About this exercise = Lines from the beginning of the entries up to and including the one with "ATOM 15 N N" must be duplicated word for word; leave out all others.

==== Material to process ====

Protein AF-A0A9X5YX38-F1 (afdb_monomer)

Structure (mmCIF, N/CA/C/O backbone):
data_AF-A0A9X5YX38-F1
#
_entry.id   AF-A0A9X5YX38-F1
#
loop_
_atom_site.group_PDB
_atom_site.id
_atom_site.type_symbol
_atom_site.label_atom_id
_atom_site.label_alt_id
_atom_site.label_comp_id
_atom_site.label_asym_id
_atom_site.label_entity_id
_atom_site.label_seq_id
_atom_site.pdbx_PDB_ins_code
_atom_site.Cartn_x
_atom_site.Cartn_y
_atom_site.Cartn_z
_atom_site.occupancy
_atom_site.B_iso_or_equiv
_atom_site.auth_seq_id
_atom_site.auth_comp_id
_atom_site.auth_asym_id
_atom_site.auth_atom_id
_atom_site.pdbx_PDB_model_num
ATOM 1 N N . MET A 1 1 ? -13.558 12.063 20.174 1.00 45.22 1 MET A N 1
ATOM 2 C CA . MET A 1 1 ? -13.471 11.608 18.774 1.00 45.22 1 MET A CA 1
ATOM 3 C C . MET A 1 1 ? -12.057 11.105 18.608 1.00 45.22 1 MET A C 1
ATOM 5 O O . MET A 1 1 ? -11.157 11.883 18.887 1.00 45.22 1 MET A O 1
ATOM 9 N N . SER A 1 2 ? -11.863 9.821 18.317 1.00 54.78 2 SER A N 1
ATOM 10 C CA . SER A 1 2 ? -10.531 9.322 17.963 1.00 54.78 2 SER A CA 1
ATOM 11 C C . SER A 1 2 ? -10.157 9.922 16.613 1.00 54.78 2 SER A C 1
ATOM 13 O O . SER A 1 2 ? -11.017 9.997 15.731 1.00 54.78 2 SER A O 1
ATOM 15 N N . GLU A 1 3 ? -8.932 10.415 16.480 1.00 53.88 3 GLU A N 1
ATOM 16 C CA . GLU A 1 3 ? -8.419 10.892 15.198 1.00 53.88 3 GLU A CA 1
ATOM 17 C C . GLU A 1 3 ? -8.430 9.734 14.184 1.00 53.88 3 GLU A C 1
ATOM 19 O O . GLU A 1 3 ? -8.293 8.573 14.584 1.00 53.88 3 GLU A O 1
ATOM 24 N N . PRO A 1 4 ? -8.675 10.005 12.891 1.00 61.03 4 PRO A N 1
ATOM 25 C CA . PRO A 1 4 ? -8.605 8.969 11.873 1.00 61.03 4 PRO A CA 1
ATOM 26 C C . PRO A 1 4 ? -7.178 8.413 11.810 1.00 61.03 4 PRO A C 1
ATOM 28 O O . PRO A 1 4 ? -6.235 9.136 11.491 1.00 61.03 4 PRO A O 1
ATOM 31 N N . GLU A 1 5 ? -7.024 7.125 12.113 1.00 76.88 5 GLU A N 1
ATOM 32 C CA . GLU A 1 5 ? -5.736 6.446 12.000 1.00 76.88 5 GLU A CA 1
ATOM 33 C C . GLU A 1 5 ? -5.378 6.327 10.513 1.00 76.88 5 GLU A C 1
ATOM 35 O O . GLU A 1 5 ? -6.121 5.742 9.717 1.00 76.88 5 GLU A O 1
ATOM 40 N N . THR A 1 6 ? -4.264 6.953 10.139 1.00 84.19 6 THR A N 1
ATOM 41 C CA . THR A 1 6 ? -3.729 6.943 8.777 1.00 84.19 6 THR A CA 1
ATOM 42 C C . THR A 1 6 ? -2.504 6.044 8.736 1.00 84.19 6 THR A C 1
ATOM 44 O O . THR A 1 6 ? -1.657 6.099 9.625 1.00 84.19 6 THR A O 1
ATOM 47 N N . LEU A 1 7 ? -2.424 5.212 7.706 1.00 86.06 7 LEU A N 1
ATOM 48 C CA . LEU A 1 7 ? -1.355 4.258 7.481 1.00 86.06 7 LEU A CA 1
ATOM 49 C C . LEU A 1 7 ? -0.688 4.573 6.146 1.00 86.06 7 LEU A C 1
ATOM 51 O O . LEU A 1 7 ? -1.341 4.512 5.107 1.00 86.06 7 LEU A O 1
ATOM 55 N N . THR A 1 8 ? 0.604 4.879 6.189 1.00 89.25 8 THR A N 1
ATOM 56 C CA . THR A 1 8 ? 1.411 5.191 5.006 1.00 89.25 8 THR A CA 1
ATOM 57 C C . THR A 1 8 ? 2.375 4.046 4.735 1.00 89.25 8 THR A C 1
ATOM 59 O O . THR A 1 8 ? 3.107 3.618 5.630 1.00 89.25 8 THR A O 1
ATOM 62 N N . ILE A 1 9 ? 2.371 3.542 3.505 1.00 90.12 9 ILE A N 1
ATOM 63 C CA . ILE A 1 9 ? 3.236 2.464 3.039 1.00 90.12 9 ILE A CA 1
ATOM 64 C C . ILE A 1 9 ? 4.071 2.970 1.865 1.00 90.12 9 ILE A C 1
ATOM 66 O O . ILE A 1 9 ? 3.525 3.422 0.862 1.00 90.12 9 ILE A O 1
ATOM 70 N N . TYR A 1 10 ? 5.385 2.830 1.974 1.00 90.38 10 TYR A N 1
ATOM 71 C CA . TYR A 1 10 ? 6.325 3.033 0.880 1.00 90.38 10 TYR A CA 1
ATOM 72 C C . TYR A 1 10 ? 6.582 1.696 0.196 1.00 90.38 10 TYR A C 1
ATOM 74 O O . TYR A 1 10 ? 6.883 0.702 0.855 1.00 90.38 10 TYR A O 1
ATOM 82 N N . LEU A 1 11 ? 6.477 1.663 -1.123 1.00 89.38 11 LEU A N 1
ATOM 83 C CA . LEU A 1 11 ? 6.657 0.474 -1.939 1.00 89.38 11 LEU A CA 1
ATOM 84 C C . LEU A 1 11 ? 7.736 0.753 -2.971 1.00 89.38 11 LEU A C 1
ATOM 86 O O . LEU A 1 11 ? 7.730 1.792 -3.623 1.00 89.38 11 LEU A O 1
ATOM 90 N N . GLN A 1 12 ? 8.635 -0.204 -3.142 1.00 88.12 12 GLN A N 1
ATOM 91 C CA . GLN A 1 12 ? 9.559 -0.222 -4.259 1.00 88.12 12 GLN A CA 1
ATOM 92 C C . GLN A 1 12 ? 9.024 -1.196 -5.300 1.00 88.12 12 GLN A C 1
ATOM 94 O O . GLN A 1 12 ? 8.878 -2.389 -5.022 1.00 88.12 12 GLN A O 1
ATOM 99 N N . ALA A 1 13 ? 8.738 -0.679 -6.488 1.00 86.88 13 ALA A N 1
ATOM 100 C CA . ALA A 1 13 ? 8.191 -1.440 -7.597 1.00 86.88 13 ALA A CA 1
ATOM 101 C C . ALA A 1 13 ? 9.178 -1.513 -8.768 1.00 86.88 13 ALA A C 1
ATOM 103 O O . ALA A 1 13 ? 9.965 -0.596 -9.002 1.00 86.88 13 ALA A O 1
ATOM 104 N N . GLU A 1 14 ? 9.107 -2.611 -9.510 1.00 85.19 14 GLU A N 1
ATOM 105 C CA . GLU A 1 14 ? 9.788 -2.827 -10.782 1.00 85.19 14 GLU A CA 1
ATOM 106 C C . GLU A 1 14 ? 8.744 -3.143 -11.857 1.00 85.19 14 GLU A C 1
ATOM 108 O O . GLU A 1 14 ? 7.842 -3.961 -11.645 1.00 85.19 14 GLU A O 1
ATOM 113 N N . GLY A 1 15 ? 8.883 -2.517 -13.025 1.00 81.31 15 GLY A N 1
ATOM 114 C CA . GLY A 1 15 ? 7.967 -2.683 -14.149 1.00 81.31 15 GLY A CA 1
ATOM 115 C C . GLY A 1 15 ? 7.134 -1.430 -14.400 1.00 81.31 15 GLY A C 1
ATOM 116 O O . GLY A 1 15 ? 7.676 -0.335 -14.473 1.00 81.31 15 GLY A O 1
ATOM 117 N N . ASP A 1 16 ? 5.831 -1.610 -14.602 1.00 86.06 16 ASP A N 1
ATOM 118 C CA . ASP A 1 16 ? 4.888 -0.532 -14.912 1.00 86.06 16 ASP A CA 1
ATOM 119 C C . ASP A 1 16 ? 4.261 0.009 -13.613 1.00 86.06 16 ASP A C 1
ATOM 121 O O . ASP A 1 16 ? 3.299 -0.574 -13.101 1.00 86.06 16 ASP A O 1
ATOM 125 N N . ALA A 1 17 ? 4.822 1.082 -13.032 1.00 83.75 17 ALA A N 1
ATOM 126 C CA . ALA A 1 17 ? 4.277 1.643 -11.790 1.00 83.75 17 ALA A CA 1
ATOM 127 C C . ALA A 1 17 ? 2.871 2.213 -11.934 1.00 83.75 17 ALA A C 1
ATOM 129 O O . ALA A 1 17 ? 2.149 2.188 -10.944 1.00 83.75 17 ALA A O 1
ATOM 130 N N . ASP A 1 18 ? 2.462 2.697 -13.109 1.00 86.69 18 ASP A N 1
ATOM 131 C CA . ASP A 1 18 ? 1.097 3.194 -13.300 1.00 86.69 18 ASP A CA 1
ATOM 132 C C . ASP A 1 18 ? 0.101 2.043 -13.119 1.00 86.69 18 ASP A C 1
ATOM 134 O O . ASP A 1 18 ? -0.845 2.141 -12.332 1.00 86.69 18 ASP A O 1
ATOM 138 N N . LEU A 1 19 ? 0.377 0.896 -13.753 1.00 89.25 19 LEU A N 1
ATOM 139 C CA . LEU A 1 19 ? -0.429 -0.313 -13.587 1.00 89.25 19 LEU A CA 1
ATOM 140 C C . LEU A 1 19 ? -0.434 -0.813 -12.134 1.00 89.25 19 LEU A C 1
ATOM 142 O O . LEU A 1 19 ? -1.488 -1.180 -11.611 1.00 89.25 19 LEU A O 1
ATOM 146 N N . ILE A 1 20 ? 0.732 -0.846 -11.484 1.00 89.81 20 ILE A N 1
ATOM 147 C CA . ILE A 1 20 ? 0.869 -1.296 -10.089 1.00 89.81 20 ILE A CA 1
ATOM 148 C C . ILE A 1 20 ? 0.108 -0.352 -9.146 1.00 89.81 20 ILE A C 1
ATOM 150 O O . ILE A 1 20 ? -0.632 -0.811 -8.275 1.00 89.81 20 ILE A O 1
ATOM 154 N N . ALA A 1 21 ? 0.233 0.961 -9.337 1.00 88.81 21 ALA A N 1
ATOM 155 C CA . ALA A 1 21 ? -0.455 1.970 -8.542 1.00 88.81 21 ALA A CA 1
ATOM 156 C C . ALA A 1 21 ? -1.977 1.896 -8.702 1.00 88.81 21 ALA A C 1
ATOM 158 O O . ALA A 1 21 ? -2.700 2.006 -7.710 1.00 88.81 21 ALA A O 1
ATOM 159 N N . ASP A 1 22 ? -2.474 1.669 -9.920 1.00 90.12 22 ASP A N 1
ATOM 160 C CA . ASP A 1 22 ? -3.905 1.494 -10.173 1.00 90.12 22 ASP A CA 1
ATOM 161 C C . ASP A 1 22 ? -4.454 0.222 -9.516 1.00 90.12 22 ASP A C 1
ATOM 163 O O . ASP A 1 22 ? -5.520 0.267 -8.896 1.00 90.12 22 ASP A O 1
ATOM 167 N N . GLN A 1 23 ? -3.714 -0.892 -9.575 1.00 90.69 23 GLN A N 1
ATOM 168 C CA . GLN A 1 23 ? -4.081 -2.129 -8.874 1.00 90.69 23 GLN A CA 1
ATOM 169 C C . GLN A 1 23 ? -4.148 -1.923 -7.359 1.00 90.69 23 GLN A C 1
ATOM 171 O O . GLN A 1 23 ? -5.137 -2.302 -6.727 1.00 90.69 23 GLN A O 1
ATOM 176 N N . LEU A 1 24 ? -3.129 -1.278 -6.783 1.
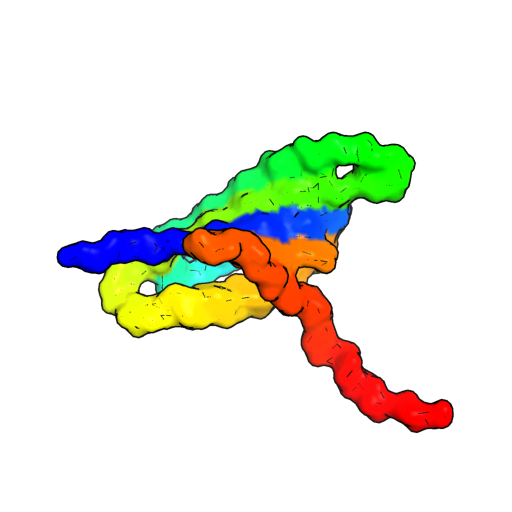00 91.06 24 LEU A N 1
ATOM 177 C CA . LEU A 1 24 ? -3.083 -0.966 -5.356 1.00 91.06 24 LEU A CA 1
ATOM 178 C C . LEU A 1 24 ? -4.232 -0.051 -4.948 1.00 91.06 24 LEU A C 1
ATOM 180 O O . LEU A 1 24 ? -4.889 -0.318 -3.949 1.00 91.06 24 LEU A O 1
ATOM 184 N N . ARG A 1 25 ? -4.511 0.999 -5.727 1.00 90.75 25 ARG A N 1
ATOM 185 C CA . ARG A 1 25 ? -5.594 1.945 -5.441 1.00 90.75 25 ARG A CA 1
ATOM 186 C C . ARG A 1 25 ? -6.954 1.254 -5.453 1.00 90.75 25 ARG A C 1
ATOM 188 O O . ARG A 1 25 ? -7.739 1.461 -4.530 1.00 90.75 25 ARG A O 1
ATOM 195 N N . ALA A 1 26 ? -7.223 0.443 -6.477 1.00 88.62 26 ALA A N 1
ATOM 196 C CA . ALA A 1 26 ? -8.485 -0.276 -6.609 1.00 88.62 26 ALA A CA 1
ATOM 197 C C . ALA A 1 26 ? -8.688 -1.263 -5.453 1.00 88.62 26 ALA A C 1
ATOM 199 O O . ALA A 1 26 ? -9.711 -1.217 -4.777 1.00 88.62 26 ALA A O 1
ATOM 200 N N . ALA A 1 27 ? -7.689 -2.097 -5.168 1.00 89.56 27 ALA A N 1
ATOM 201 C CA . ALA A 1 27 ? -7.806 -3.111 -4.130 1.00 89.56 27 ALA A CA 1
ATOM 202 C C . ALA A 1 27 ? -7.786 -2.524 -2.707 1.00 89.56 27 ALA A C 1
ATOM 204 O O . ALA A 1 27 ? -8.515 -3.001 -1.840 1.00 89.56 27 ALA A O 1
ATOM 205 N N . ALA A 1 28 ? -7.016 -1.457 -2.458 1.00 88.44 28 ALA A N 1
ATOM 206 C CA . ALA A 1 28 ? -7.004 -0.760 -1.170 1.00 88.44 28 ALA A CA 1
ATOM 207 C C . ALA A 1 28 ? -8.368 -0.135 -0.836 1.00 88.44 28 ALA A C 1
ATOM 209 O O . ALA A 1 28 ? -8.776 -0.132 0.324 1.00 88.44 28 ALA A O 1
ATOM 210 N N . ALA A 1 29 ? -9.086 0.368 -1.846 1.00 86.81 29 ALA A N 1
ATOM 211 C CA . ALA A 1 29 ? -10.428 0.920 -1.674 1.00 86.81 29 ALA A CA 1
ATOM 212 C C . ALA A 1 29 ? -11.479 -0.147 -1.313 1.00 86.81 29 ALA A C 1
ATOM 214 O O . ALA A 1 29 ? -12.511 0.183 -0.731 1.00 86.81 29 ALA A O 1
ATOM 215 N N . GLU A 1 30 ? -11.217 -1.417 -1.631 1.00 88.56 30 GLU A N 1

====

Response box =
Protein AF-A0A9X5YX38-F1 (afdb_monomer)

Structure (mmCIF, N/CA/C/O backbone):
data_AF-A0A9X5YX38-F1
#
_entry.id   AF-A0A9X5YX38-F1
#
loop_
_atom_site.group_PDB
_atom_site.id
_atom_site.type_symbol
_atom_site.label_atom_id
_atom_site.label_alt_id
_atom_site.label_comp_id
_atom_site.label_asym_id
_atom_site.label_entity_id
_atom_site.label_seq_id
_atom_site.pdbx_PDB_ins_code
_atom_site.Cartn_x
_atom_site.Cartn_y
_atom_site.Cartn_z
_atom_site.occupancy
_atom_site.B_iso_or_equiv
_atom_site.auth_seq_id
_atom_site.auth_comp_id
_atom_site.auth_asym_id
_atom_site.auth_atom_id
_atom_site.pdbx_PDB_model_num
ATOM 1 N N . MET A 1 1 ? -13.558 12.063 20.174 1.00 45.22 1 MET A N 1
ATOM 2 C CA . MET A 1 1 ? -13.471 11.608 18.774 1.00 45.22 1 MET A CA 1
ATOM 3 C C . MET A 1 1 ? -12.057 11.105 18.608 1.00 45.22 1 MET A C 1
ATOM 5 O O . MET A 1 1 ? -11.157 11.883 18.887 1.00 45.22 1 MET A O 1
ATOM 9 N N . SER A 1 2 ? -11.863 9.821 18.317 1.00 54.78 2 SER A N 1
ATOM 10 C CA . SER A 1 2 ? -10.531 9.322 17.963 1.00 54.78 2 SER A CA 1
ATOM 11 C C . SER A 1 2 ? -10.157 9.922 16.613 1.00 54.78 2 SER A C 1
ATOM 13 O O . SER A 1 2 ? -11.017 9.997 15.731 1.00 54.78 2 SER A O 1
ATOM 15 N N . GLU A 1 3 ? -8.932 10.415 16.480 1.00 53.88 3 GLU A N 1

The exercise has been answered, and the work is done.